Monday, August 30, 2010

Apology to a Small Creature

Early this morning, within my peripheral vision, something large, silent, and swift descended into one of the hydrangeas near the deck where I sat contemplating the hummingbirds at the feeder. This is the season in which hummingbirds come by twos, threes, and fours, nattering away at each other. I had intended to write about their tiny hanging feet today, but the Cooper's Hawk in the hydrangea instantly changed my focus.

A noisy rustling skirmish in the leaves under the bush indicated the hawk's success at hunting its breakfast, but then---oh terrible then---it abandoned the prey it had only maimed, spread its powerful wings, and flapped twice to perch on the back of a patio chair facing away from me, not ten yards from where I sat.
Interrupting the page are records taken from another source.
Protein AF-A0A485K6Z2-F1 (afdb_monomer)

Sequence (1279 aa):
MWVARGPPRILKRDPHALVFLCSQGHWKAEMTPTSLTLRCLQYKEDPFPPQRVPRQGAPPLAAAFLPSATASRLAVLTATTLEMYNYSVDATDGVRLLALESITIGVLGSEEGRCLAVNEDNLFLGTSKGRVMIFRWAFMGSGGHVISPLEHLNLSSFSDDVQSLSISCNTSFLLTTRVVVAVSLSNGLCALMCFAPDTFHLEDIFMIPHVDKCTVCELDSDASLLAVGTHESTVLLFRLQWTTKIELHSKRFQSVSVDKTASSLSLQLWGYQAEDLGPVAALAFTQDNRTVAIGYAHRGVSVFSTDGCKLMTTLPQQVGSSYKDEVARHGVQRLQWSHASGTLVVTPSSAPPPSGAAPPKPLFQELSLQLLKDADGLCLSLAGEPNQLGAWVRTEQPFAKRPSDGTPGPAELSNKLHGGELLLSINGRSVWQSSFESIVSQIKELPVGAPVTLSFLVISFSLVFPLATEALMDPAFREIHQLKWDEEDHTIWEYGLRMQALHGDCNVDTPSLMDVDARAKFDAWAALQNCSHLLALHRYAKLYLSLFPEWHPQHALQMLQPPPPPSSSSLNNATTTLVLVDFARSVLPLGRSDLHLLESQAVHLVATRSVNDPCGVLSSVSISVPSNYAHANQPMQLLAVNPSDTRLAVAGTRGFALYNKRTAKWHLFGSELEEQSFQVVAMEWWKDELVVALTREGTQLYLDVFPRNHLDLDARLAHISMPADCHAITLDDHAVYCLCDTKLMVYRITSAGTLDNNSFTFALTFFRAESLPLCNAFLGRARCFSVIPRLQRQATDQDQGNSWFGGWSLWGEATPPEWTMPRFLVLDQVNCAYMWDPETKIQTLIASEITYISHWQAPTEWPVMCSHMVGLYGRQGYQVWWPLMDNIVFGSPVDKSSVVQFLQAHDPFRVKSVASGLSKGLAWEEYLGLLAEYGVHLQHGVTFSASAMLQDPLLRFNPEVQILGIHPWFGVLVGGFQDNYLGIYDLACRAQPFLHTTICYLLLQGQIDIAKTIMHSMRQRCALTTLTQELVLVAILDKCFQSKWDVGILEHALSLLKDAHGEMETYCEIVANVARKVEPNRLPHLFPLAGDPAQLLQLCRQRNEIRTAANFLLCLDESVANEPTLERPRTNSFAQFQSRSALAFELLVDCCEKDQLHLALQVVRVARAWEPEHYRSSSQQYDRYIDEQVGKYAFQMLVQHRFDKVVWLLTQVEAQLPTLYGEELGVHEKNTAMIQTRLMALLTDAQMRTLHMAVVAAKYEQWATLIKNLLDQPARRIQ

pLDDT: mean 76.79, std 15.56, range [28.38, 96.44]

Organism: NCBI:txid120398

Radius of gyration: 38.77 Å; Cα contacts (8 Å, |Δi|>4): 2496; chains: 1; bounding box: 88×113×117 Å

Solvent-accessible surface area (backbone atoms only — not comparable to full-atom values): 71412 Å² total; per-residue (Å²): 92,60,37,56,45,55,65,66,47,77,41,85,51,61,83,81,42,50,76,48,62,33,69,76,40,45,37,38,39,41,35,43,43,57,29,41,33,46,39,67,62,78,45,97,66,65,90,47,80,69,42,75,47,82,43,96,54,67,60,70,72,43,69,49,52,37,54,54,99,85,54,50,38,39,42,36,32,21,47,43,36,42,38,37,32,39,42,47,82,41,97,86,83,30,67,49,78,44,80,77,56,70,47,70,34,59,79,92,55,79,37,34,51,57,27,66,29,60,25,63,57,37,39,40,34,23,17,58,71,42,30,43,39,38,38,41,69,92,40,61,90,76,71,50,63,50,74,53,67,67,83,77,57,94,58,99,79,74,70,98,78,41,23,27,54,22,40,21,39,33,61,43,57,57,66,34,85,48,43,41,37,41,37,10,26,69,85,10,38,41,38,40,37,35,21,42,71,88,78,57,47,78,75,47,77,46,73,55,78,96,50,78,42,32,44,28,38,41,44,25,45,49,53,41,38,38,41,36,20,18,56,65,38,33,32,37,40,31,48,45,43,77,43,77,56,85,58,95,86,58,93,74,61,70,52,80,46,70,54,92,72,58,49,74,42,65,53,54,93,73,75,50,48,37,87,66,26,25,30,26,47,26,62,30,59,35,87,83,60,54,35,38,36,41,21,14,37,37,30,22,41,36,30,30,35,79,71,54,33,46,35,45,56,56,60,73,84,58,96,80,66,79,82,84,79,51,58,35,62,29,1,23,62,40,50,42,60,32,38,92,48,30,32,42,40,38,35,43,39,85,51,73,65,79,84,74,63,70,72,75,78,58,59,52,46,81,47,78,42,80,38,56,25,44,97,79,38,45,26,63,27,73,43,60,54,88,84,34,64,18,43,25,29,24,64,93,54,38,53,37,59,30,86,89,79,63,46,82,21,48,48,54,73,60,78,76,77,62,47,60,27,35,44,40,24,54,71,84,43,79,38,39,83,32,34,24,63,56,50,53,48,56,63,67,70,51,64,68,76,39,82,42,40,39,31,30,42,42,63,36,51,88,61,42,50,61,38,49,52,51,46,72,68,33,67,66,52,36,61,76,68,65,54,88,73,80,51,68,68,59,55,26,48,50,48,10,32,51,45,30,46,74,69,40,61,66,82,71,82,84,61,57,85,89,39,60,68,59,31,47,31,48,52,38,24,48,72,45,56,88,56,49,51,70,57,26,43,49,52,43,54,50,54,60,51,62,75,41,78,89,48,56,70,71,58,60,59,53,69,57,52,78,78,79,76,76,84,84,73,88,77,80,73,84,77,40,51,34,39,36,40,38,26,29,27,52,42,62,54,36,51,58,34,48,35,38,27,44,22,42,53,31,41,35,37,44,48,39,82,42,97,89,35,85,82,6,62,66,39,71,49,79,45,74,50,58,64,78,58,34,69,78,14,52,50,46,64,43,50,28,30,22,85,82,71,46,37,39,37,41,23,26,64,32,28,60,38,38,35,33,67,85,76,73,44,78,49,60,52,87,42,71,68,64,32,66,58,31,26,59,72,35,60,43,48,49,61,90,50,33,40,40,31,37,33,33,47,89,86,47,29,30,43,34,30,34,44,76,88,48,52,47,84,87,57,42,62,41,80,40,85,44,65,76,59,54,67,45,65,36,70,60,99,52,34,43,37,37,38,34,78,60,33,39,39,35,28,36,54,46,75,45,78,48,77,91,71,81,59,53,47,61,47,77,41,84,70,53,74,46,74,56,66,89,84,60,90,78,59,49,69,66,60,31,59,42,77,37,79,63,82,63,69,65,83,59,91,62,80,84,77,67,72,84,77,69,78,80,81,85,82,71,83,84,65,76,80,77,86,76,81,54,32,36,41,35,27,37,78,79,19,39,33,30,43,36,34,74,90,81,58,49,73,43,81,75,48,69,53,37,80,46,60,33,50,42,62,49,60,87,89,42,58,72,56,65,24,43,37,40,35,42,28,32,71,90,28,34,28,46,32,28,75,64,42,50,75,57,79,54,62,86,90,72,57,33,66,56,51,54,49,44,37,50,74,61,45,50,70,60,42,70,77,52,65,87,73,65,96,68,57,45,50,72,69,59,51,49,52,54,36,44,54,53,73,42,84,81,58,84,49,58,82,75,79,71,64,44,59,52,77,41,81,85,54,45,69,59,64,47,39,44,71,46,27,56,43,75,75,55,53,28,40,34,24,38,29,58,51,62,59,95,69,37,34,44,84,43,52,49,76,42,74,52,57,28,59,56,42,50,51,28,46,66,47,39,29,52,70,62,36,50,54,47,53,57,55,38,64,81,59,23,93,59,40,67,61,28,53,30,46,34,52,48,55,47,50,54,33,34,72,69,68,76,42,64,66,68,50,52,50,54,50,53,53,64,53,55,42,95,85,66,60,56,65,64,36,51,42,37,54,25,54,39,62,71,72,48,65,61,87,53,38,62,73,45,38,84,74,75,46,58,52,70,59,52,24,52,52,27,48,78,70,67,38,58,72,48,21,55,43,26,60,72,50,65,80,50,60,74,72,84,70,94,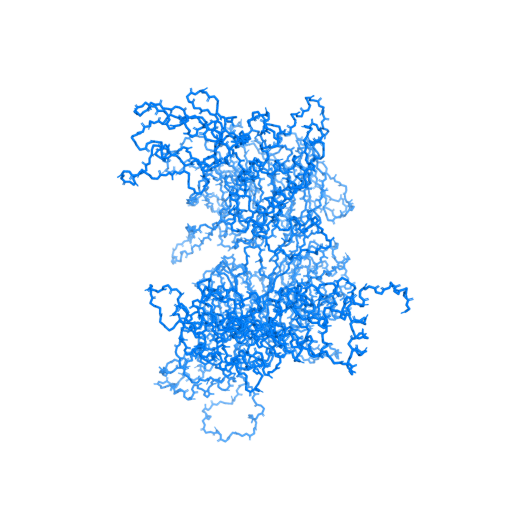65,86,90,70,82,93,71,77,52,73,68,59,51,41,55,51,34,52,53,40,50,58,49,32,53,53,23,55,75,69,69,38,54,74,59,27,50,52,43,50,54,56,48,56,71,68,58,62,79,80,64,79,74,67,84,88,71,93,82,62,49,58,61,54,53,47,4,51,49,38,47,52,31,50,62,69,68,41,57,61,60,29,45,45,36,46,70,78,66,61,40,53,54,63,82,62,87,73,90,81,76,66,83,42,87,89,48,47,68,59,51,52,53,48,49,67,72,67,45,52,75,68,52,49,50,52,49,36,53,48,32,51,75,23,58,40,62,72,60,28,53,53,48,48,61,57,71,72,48,83,82,82,78,90,129

Secondary structure (DSSP, 8-state):
-EEEEEEEEEEE--TT-EEEE-TTSSEEEEE-SSEEEEEESS-SS-SSPPEEEE--SSPEEEEEEE--SS--EEEEEESSEEEEEEEEEETTTEEEEEEEEEEEPSGGG-S-EEEEEE-SSEEEEEETTS-EEEEEGGGGGGT-EEEE-GGG---TT--S---EEEEEE-S--SS-SSEEEEEEETTS-EEEEEE-TTT--EEEEEEPTT--SEEEEEE-TTSSEEEEEETTS-EEEEEEEEEE---TTS---EEEEE-S-PEEE-SGGGT--HHHH-SEEEEEE-TTSSEEEEEESSS-EEEEETTS-EEEESS-SSTTS-GGG-TTTT-EEEEEEPGGG-EEEEEE-SSPPPS-------SEEEEEEEEE-BTTB--B-EE--TT-B--EE-SS--BPPPTTT----TTGGGS---TTPEEEEETTEE-TTSBHHHHHHHHHHSPTTSEEEEEEEEE-HHHHHHHHHHHHH-HHHHHHTT-----HHHHHHHHHHHHHHHH-S--SPPPPTT-HHHHHHHHHHHTTTT--HHHHHHHHHHHHHHT-TTS-HHHHHHTTSPPPPPS---------EEEEEEEEE--SSGGGSTTEEE-SSEEEEES--BTTBSS-TT-EEEEEPPHHHHHHHPSP-EEEE-TTSSEEEEE-SSSEEEEETTTTEEE--S-HHHHHH-EEEEEEEETTTEEEEEEEETTEEEEEEEETT--SGGG-SEEEEE-TT--EEEE-SSEEEEE-SSEEEEEEEEEES-GGGT--EEEEEEEEEEEPPTTSS--S--SEEEEE---PPP--GGGGT-GGGTT---S---PPPPPPPPEEEEE-TTSEEEEEETTTTEEEEEEESEEEEEEEE--TTS-GGGSEEEEEEETTEEEEE-TTTTT---SS---HHHHHHHHHHH-HHHHHHHTTS-SS---HHHHHHHHHHTT--PPP-----S--EEE-GGG---TT-EEEEEETTTTEEEEEEEEEETTEEEEEEEEEE-HHHHHHHHHHTT-HHHHHHHHHHHHHH-TTHHHHHHHHHHHHHHHHHTTSS-HHHHHHHHHHHS-TT--HHHHHHHHHHHHHHS-GGGHHHHHHHH--HHHHHHHHHHTT-HHHHHHHHHTTTTS---S--S-------HHHHHHHHHHHHHHHHHHHHTT-HHHHHHHHHHHHHT--GGGGGS---TTSSHHHHHHHHHHHHHHTT-HHHHHHHHHTS-PPPP---SGGG---TTTHHHHHHHHHHH--HHHHHHHHHHHHHTT-HHHHHHHHHHHTS------

Mean predicted aligned error: 18.33 Å

Nearest PDB structures (foldseek):
  7des-assembly1_A  TM=7.142E-01  e=1.472E-02  Leishmania major
  6twq-assembly1_B  TM=4.406E-01  e=8.637E-03  Homo sapiens
  6ejn-assembly1_B  TM=2.932E-01  e=7.330E-03  Mus musculus
  6f9i-assembly1_B  TM=2.927E-01  e=3.627E-02  Mus musculus
  7wkk-assembly1_b  TM=3.494E-01  e=1.046E+00  Xenopus laevis

Foldseek 3Di:
DKFFFFFWDWDFADVLWDWDAAQQRQWIWTDAQFWIWIFGPLDPPGPADIDIDTHPDARWQDKYFADDPPWTKIWTFDFFKIWIWTWDQDPPHGIDIDTDDMDTPDDVSPKTWHEWEYANFKIWTWIQQRWIWIDGNVCNPVPPIDIDDPVPPPPPDDDRGKGWQEKEWARDCQQHQWIWMWTAIPQQWIKIWTAHPPNRPTDDIDTDPPGGAWRYWYAANHNQWIWTWHQWQKIWIKGKDWDWDCDPDDDTDIDIDIDPDTDIAHCVVLVDTCLQFGTFQEWEAANLRQKIKTKGQAAWIWMAGPLRFTFDIQDASDPPPDLPDTDLNQIFNYWYAHHLRFKIKTFHDLDRPDPPNPPPPAQKDKDKDKWAAAPQAQQAAWDDDAQDFWIFQAQPDGGHARPPPRHGGRNVVVVPDHGLKTWQDKQPHGRRRPGPVVVVVVSVPDDHGDIIMTMIMGGPLVVQVSLLVVLVVDPVSCVVVVQPCPDLVLVLLLLLLNCCLPPNQQPDDQDDPVCVSSNSNSVNVNVCHPPDNVNSSSVNLVSQQVSCSVDDSSVSSVSSDDPDPPPDDDDDDRRRIMIMTGIWAQAPPNAQCFQWTAHFFWIKHAQDCDPVDNSSHWDIDIQGHDPVCSSVFTGWNDKEAANVRQKIWIGGQWAIKIAGNVVRDIDDEPDPCQRRQWHFLEWYDQHPWKIWTFIDGPQWTWTWIATNPHDYPVRIQDTGTDDSQFRYWEDDNFWIWTDGQFKIWIWTWDWDDDPVVVPIHIDTHGDDIFTQDPPDDQRRDFRHKYFDAFLDFDDDPCVVPDVPVVPDPPDDDPDPPDDAGTWMWTQHSSAWIWIAHRVVSDIDTPDGQFSDKYWEAADPLAQPQQRIWIWTAGSLAIKIARVHQALPFAEDDDAFVSLLVVCCVRPVVVCVVVVVDDPHGDDPVVSQVVCVSSVDHGDYDDGDDRGRMDRDPVRHDDSFWAWSYADHQAQKTKTWGWDQDPSRTDITIDIHHDCLRVLLSCLNSVNLVSSLSVLVVNVVTHPCSLVSLLVNLLVQLVCVLVVNDDLVSNLSSLVSLCDPVRPCVSSLQSLLVSLLPDDLVSQCSNDVRNHDLLVSLVVCVVVLNLVSSLSSLVNLQRHPDDDPDPDDDPDDDLVSLQSSLVSLLVSLVSCLVVVVLVSSLVSLVSNVVSDDPVVVPDDDDQRRGNLSSLLVVLQVCVLVLVLLSNLSCCPRVVRAHAQDDDPPSNDDPVCLVVSLVSCVVPDDLVSLVSVLVRCVVSVVVRSNVSSVVSNPDPDDDDD

Structure (mmCIF, N/CA/C/O backbone):
data_AF-A0A485K6Z2-F1
#
_entry.id   AF-A0A485K6Z2-F1
#
loop_
_atom_site.group_PDB
_atom_site.id
_atom_site.type_symbol
_atom_site.label_atom_id
_atom_site.label_alt_id
_atom_site.label_comp_id
_atom_site.label_asym_id
_atom_site.label_entity_id
_atom_site.label_seq_id
_atom_site.pdbx_PDB_ins_code
_atom_site.Cartn_x
_atom_site.Cartn_y
_atom_site.Cartn_z
_atom_site.occupancy
_atom_site.B_iso_or_equiv
_atom_site.auth_seq_id
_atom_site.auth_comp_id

I know not if it was aware of my presence when it first attacked the hapless creature below, but now it turned its head and looked me in the eye. I hadn't moved except to turn my head toward the skirmish. Was I the reason the hawk so cruelly left that poor creature to an agonizing death? I shuddered at the piteous konk-konk-konk-konking in the throat of the small dying thing, whatever it was. I could see the movement of the leaves, and hear the konks, but could not identify it---could have been a bird or a chipmunk hidden in the dry leaf cover.

After a few seconds of eyeing me from the chair, the young hawk, with horizontally striped tail and white splotchy feathers in its back, flapped to a new perch on the fence, where it stayed for several minutes before offing into the woods with only two flaps and a glide. A few minutes later, it startled me again by flap-flap-gliding past my shoulder, low and close enough for me to hear the whir of its wings against the air, though it did not return to the place of its terrible deed. Again it disappeared into the woods. Had it been stalking me to see if it was safe to return to its breakfast? Is this the same young hawk that has watched me garden?

From under the hedge adjacent to the hydrangea, where the maimed prey was somehow able to take refuge, the konking slowly, gradually, terribly, grew weaker and weaker, until it stopped after about ten minutes.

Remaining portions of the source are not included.